A sorologia anti-HCV positiva13 requer a
confirmação pela Reação de Polimerase em Cadeia
(PCR) e a determinação do genótipo do HCV
que pode ser feita por PCR6 ou por serotipagem14.
As técnicas de hibridização buscam uma maior
especificidade no diagnóstico, principalmente, em
pacientes assintomáticos15.
A pesquisa dos anticorpos antinucleares pode ser
realizada por diferentes técnicas; a imunofluorescência
indireta é a mais utilizada, por sua sensibilidade,
reprodutibilidade e facilidade de execução. A sensibilidade
aumenta, significativamente, quando se utiliza como
substrato lâminas com células HEp-2 (células de carcinoma
de laringe humana), por causa da maior expressão de
antígenos na superfície dessas células comparados aos
expressos nas células de fígado ou de rins de camundongos,
que se utilizavam anteriormente16.
Os vírus podem ainda modificar proteínas do
hospedeiro, de forma a torná-las imunogênicas, ativando
o sistema imunológico e causando auto-reação14.

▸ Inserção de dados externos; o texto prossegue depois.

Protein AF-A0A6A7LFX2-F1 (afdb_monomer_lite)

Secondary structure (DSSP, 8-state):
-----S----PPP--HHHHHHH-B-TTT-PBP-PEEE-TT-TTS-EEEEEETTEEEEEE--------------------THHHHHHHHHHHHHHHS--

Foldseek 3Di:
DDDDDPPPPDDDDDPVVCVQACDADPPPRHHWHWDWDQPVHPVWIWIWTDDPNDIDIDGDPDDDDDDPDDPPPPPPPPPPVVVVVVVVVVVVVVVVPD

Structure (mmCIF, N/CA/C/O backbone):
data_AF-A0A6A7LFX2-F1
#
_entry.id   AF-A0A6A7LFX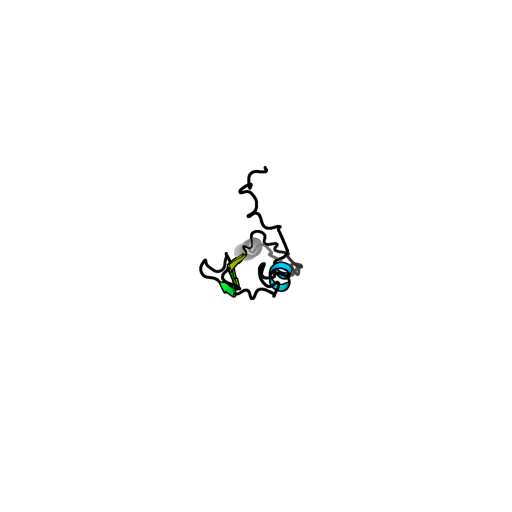2-F1
#
loop_
_atom_site.group_PDB
_atom_site.id
_atom_site.type_symbol
_atom_site.label_atom_id
_atom_site.label_alt_id
_atom_site.label_comp_id
_atom_site.label_asym_id
_atom_site.label_entity_id
_atom_site.label_seq_id
_atom_site.pdbx_PDB_ins_code
_atom_site.Cartn_x
_atom_site.Cartn_y
_atom_site.Cartn_z
_atom_site.occupancy
_atom_site.B_iso_or_equiv
_atom_site.auth_seq_id
_atom_site.auth_comp_id
_atom_site.auth_asym_id
_atom_site.auth_atom_id
_atom_site.pdbx_PDB_model_num
ATOM 1 N N . MET A 1 1 ? -36.760 1.111 -6.701 1.00 34.12 1 MET A N 1
ATOM 2 C CA . MET A 1 1 ? -35.731 0.130 -6.295 1.00 34.12 1 MET A CA 1
ATOM 3 C C . MET A 1 1 ? -34.513 0.320 -7.188 1.00 34.12 1 MET A C 1
ATOM 5 O O . MET A 1 1 ? -34.651 0.087 -8.385 1.00 34.12 1 MET A O 1
ATOM 9 N N . PRO A 1 2 ? -33.370 0.824 -6.694 1.00 37.19 2 PRO A N 1
ATOM 10 C CA . PRO A 1 2 ? -32.181 0.963 -7.522 1.00 37.19 2 PRO A CA 1
ATOM 11 C C . PRO A 1 2 ? -31.406 -0.358 -7.564 1.00 37.19 2 PRO A C 1
ATOM 13 O O . PRO A 1 2 ? -31.141 -0.968 -6.532 1.00 37.19 2 PRO A O 1
ATOM 16 N N . ARG A 1 3 ? -31.078 -0.783 -8.787 1.00 40.03 3 ARG A N 1
ATOM 17 C CA . ARG A 1 3 ? -30.165 -1.883 -9.111 1.00 40.03 3 ARG A CA 1
ATOM 18 C C . ARG A 1 3 ? -28.770 -1.550 -8.575 1.00 40.03 3 ARG A C 1
ATOM 20 O O . ARG A 1 3 ? -28.243 -0.491 -8.911 1.00 40.03 3 ARG A O 1
ATOM 27 N N . SER A 1 4 ? -28.188 -2.440 -7.774 1.00 42.22 4 SER A N 1
ATOM 28 C CA . SER A 1 4 ? -26.782 -2.381 -7.368 1.00 42.22 4 SER A CA 1
ATOM 29 C C . SER A 1 4 ? -25.910 -2.396 -8.623 1.00 42.22 4 SER A C 1
ATOM 31 O O . SER A 1 4 ? -25.849 -3.406 -9.317 1.00 42.22 4 SER A O 1
ATOM 33 N N . ARG A 1 5 ? -25.314 -1.248 -8.956 1.00 42.00 5 ARG A N 1
ATOM 34 C CA . ARG A 1 5 ? -24.337 -1.116 -10.038 1.00 42.00 5 ARG A CA 1
ATOM 35 C C . ARG A 1 5 ? -23.038 -1.781 -9.602 1.00 42.00 5 ARG A C 1
ATOM 37 O O . ARG A 1 5 ? -22.487 -1.450 -8.559 1.00 42.00 5 ARG A O 1
ATOM 44 N N . GLU A 1 6 ? -22.545 -2.683 -10.430 1.00 45.22 6 GLU A N 1
ATOM 45 C CA . GLU A 1 6 ? -21.242 -3.341 -10.323 1.00 45.22 6 GLU A CA 1
ATOM 46 C C . GLU A 1 6 ? -20.085 -2.393 -10.741 1.00 45.22 6 GLU A C 1
ATOM 48 O O . GLU A 1 6 ? -19.153 -2.810 -11.418 1.00 45.22 6 GLU A O 1
ATOM 53 N N . ASP A 1 7 ? -20.135 -1.107 -10.359 1.00 40.38 7 ASP A N 1
ATOM 54 C CA . ASP A 1 7 ? -19.205 -0.051 -10.823 1.00 40.38 7 ASP A CA 1
ATOM 55 C C . ASP A 1 7 ? -18.179 0.428 -9.764 1.00 40.38 7 ASP A C 1
ATOM 57 O O . ASP A 1 7 ? -17.310 1.246 -10.065 1.00 40.38 7 ASP A O 1
ATOM 61 N N . ASP A 1 8 ? -18.207 -0.084 -8.530 1.00 44.75 8 ASP A N 1
ATOM 62 C CA . ASP A 1 8 ? -17.521 0.547 -7.383 1.00 44.75 8 ASP A CA 1
ATOM 63 C C . ASP A 1 8 ? -16.259 -0.187 -6.871 1.00 44.75 8 ASP A C 1
ATOM 65 O O . ASP A 1 8 ? -15.973 -0.205 -5.673 1.00 44.75 8 ASP A O 1
ATOM 69 N N . ILE A 1 9 ? -15.451 -0.775 -7.764 1.00 51.97 9 ILE A N 1
ATOM 70 C CA . ILE A 1 9 ? -14.061 -1.184 -7.431 1.00 51.97 9 ILE A CA 1
ATOM 71 C C . ILE A 1 9 ? -13.035 -0.257 -8.103 1.00 51.97 9 ILE A C 1
ATOM 73 O O . ILE A 1 9 ? -11.894 -0.630 -8.357 1.00 51.97 9 ILE A O 1
ATOM 77 N N . LYS A 1 10 ? -13.416 0.984 -8.418 1.00 51.19 10 LYS A N 1
ATOM 78 C CA . LYS A 1 10 ? -12.444 2.033 -8.745 1.00 51.19 10 LYS A CA 1
ATOM 79 C C . LYS A 1 10 ? -12.142 2.821 -7.479 1.00 51.19 10 LYS A C 1
ATOM 81 O O . LYS A 1 10 ? -12.879 3.726 -7.104 1.00 51.19 10 LYS A O 1
ATOM 86 N N . GLY A 1 11 ? -11.060 2.439 -6.802 1.00 62.28 11 GLY A N 1
ATOM 87 C CA . GLY A 1 11 ? -10.522 3.213 -5.688 1.00 62.28 11 GLY A CA 1
ATOM 88 C C . GLY A 1 11 ? -10.133 4.620 -6.147 1.00 62.28 11 GLY A C 1
ATOM 89 O O . GLY A 1 11 ? -9.650 4.812 -7.263 1.00 62.28 11 GLY A O 1
ATOM 90 N N . THR A 1 12 ? -10.353 5.622 -5.298 1.00 68.62 12 THR A N 1
ATOM 91 C CA . THR A 1 12 ? -9.885 6.985 -5.564 1.00 68.62 12 THR A CA 1
ATOM 92 C C . THR A 1 12 ? -8.356 7.011 -5.587 1.00 68.62 12 THR A C 1
ATOM 94 O O . THR A 1 12 ? -7.747 6.516 -4.635 1.00 68.62 12 THR A O 1
ATOM 97 N N . PRO A 1 13 ? -7.720 7.597 -6.618 1.00 70.06 13 PRO A N 1
ATOM 98 C CA . PRO A 1 13 ? -6.272 7.727 -6.647 1.00 70.06 13 PRO A CA 1
ATOM 99 C C . PRO A 1 13 ? -5.826 8.611 -5.482 1.00 70.06 13 PRO A C 1
ATOM 101 O O . PRO A 1 13 ? -6.336 9.713 -5.281 1.00 70.06 13 PRO A O 1
ATOM 104 N N . LEU A 1 14 ? -4.883 8.105 -4.702 1.00 80.38 14 LEU A N 1
ATOM 105 C CA . LEU A 1 14 ? -4.408 8.714 -3.467 1.00 80.38 14 LEU A CA 1
ATOM 106 C C . LEU A 1 14 ? -2.892 8.547 -3.374 1.00 80.38 14 LEU A C 1
ATOM 108 O O . LEU A 1 14 ? -2.314 7.656 -4.005 1.00 80.38 14 LEU A O 1
ATOM 112 N N . MET A 1 15 ? -2.220 9.426 -2.628 1.00 86.19 15 MET A N 1
ATOM 113 C CA . MET A 1 15 ? -0.779 9.276 -2.452 1.00 86.19 15 MET A CA 1
ATOM 114 C C . MET A 1 15 ? -0.505 8.013 -1.640 1.00 86.19 15 MET A C 1
ATOM 116 O O . MET A 1 15 ? -1.126 7.788 -0.606 1.00 86.19 15 MET A O 1
ATOM 120 N N . LEU A 1 16 ? 0.472 7.215 -2.079 1.00 87.25 16 LEU A N 1
ATOM 121 C CA . LEU A 1 16 ? 0.845 5.961 -1.418 1.00 87.25 16 LEU A CA 1
ATOM 122 C C . LEU A 1 16 ? 1.110 6.136 0.087 1.00 87.25 16 LEU A C 1
ATOM 124 O O . LEU A 1 16 ? 0.781 5.265 0.879 1.00 87.25 16 LEU A O 1
ATOM 128 N N . ARG A 1 17 ? 1.682 7.275 0.497 1.00 88.00 17 ARG A N 1
ATOM 129 C CA . ARG A 1 17 ? 1.898 7.585 1.915 1.00 88.00 17 ARG A CA 1
ATOM 130 C C . ARG A 1 17 ? 0.582 7.589 2.697 1.00 88.00 17 ARG A C 1
ATOM 132 O O . ARG A 1 17 ? 0.485 6.875 3.686 1.00 88.00 17 ARG A O 1
ATOM 139 N N . ASP A 1 18 ? -0.397 8.353 2.227 1.00 87.50 18 ASP A N 1
ATOM 140 C CA . ASP A 1 18 ? -1.696 8.514 2.887 1.00 87.50 18 ASP A CA 1
ATOM 141 C C . ASP A 1 18 ? -2.471 7.188 2.858 1.00 87.50 18 ASP A C 1
ATOM 143 O O . ASP A 1 18 ? -3.111 6.798 3.831 1.00 87.50 18 ASP A O 1
ATOM 147 N N . ALA A 1 19 ? -2.314 6.425 1.772 1.00 87.50 19 ALA A N 1
ATOM 148 C CA . ALA A 1 19 ? -2.810 5.058 1.647 1.00 87.50 19 ALA A CA 1
ATOM 149 C C . ALA A 1 19 ? -2.369 4.162 2.803 1.00 87.50 19 ALA A C 1
ATOM 151 O O . ALA A 1 19 ? -3.166 3.411 3.359 1.00 87.50 19 ALA A O 1
ATOM 152 N N . LEU A 1 20 ? -1.078 4.207 3.128 1.00 89.44 20 LEU A N 1
ATOM 153 C CA . LEU A 1 20 ? -0.460 3.311 4.095 1.00 89.44 20 LEU A CA 1
ATOM 154 C C . LEU A 1 20 ? -0.711 3.761 5.536 1.00 89.44 20 LEU A C 1
ATOM 156 O O . LEU A 1 20 ? -0.752 2.907 6.419 1.00 89.44 20 LEU A O 1
ATOM 160 N N . THR A 1 21 ? -0.875 5.064 5.786 1.00 88.19 21 THR A N 1
ATOM 161 C CA . THR A 1 21 ? -1.079 5.596 7.145 1.00 88.19 21 THR A CA 1
ATOM 162 C C . THR A 1 21 ? -2.543 5.677 7.552 1.00 88.19 21 THR A C 1
ATOM 164 O O . THR A 1 21 ? -2.861 5.392 8.706 1.00 88.19 21 THR A O 1
ATOM 167 N N . ASP A 1 22 ? -3.432 6.031 6.625 1.00 88.94 22 ASP A N 1
ATOM 168 C CA . ASP A 1 22 ? -4.793 6.456 6.978 1.00 88.94 22 ASP A CA 1
ATOM 169 C C . ASP A 1 22 ? -5.847 5.395 6.645 1.00 88.94 22 ASP A C 1
ATOM 171 O O . ASP A 1 22 ? -7.022 5.533 7.000 1.00 88.94 22 ASP A O 1
ATOM 175 N N . SER A 1 23 ? -5.446 4.309 5.983 1.00 89.44 23 SER A N 1
ATOM 176 C CA . SER A 1 23 ? -6.353 3.218 5.650 1.00 89.44 23 SER A CA 1
ATOM 177 C C . SER A 1 23 ? -6.783 2.446 6.893 1.00 89.44 23 SER A C 1
ATOM 179 O O . SER A 1 23 ? -5.987 1.992 7.720 1.00 89.44 23 SER A O 1
ATOM 181 N N . LYS A 1 24 ? -8.099 2.290 7.011 1.00 92.50 24 LYS A N 1
ATOM 182 C CA . LYS A 1 24 ? -8.764 1.666 8.150 1.00 92.50 24 LYS A CA 1
ATOM 183 C C . LYS A 1 24 ? -9.604 0.491 7.690 1.00 92.50 24 LYS A C 1
ATOM 185 O O . LYS A 1 24 ? -10.152 0.487 6.587 1.00 92.50 24 LYS A O 1
ATOM 190 N N . CYS A 1 25 ? -9.729 -0.502 8.558 1.00 91.44 25 CYS A N 1
ATOM 191 C CA . CYS A 1 25 ? -10.627 -1.615 8.333 1.00 91.44 25 CYS A CA 1
ATOM 192 C C . CYS A 1 25 ? -12.072 -1.114 8.275 1.00 91.44 25 CYS A C 1
ATOM 194 O O . CYS A 1 25 ? -12.522 -0.399 9.172 1.00 91.44 25 CYS A O 1
ATOM 196 N N . LYS A 1 26 ? -12.824 -1.554 7.262 1.00 87.38 26 LYS A N 1
ATOM 197 C CA . LYS A 1 26 ? -14.244 -1.204 7.111 1.00 87.38 26 LYS A CA 1
ATOM 198 C C . LYS A 1 26 ? -15.132 -1.750 8.238 1.00 87.38 26 LYS A C 1
ATOM 200 O O . LYS A 1 26 ? -16.226 -1.240 8.428 1.00 87.38 26 LYS A O 1
ATOM 205 N N . VAL A 1 27 ? -14.676 -2.776 8.964 1.00 92.19 27 VAL A N 1
ATOM 206 C CA . VAL A 1 27 ? -15.455 -3.445 10.021 1.00 92.19 27 VAL A CA 1
ATOM 207 C C . VAL A 1 27 ? -15.236 -2.789 11.383 1.00 92.19 27 VAL A C 1
ATOM 209 O O . VAL A 1 27 ? -16.196 -2.426 12.050 1.00 92.19 27 VAL A O 1
ATOM 212 N N . CYS A 1 28 ? -13.980 -2.639 11.809 1.00 94.00 28 CYS A N 1
ATOM 213 C CA . CYS A 1 28 ? -13.646 -2.177 13.162 1.00 94.00 28 CYS A CA 1
ATOM 214 C C . CYS A 1 28 ? -13.072 -0.752 13.217 1.00 94.00 28 CYS A C 1
ATOM 216 O O . CYS A 1 28 ? -12.848 -0.231 14.305 1.00 94.00 28 CYS A O 1
ATOM 218 N N . GLY A 1 29 ? -12.783 -0.125 12.072 1.00 90.56 29 GLY A N 1
ATOM 219 C CA . GLY A 1 29 ? -12.222 1.228 12.005 1.00 90.56 29 GLY A CA 1
ATOM 220 C C . GLY A 1 29 ? -10.753 1.360 12.434 1.00 90.56 29 GLY A C 1
ATOM 221 O O . GLY A 1 29 ? -10.216 2.466 12.399 1.00 90.56 29 GLY A O 1
ATOM 222 N N . LEU A 1 30 ? -10.082 0.268 12.816 1.00 92.75 30 LEU A N 1
ATOM 223 C CA . LEU A 1 30 ? -8.656 0.271 13.160 1.00 92.75 30 LEU A CA 1
ATOM 224 C C . LEU A 1 30 ? -7.779 0.398 11.912 1.00 92.75 30 LEU A C 1
ATOM 226 O O . LEU A 1 30 ? -8.154 -0.070 10.837 1.00 92.75 30 LEU A O 1
ATOM 230 N N . HIS A 1 31 ? -6.594 0.995 12.064 1.00 93.19 31 HIS A N 1
ATOM 231 C CA . HIS A 1 31 ? -5.624 1.112 10.974 1.00 93.19 31 HIS A CA 1
ATOM 232 C C . HIS A 1 31 ? -5.180 -0.263 10.472 1.00 93.19 31 HIS A C 1
ATOM 234 O O . HIS A 1 31 ? -4.889 -1.169 11.261 1.00 93.19 31 HIS A O 1
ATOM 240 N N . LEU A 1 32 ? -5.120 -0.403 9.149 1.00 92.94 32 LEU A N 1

O padrão do Fator Anti-núcleo em células
HEp-2 (FAN HEp-2) indica uma probabilidade maior
ou menor de doença auto-imune e até mesmo sugere
o antígeno nuclear envolvido e, por conseqüência, a
afecção com ele mais relacionada1,16,17. De acordo com
o III Consenso Brasileiro de FAN em HEp-2 o padrão
citoplasmático fibrilar linear tem relevância clínica por
auto- anticorpo antimiosina nos casos de hepatite C18.
Apesar do padrão de fluorescência, na maioria
das vezes, não se pode identificar o anticorpo presente,
ele pode sugerir ao clínico qual o próximo passo a
ser dado na investigação da sua especificidade. Os
resultados encontrados devem estar em associação
com a clínica, os padrões de fluorescência e os títulos
alcançados com a diluição prévia16.
As últimas décadas foram de notáveis
conquistas no que se refere à prevenção e ao
controle das hepatites virais. A partir de 1991, com
a implantação dos testes de triagem pelo método
Enzyme Linked ImmunonoSorbent Assay (ELISA)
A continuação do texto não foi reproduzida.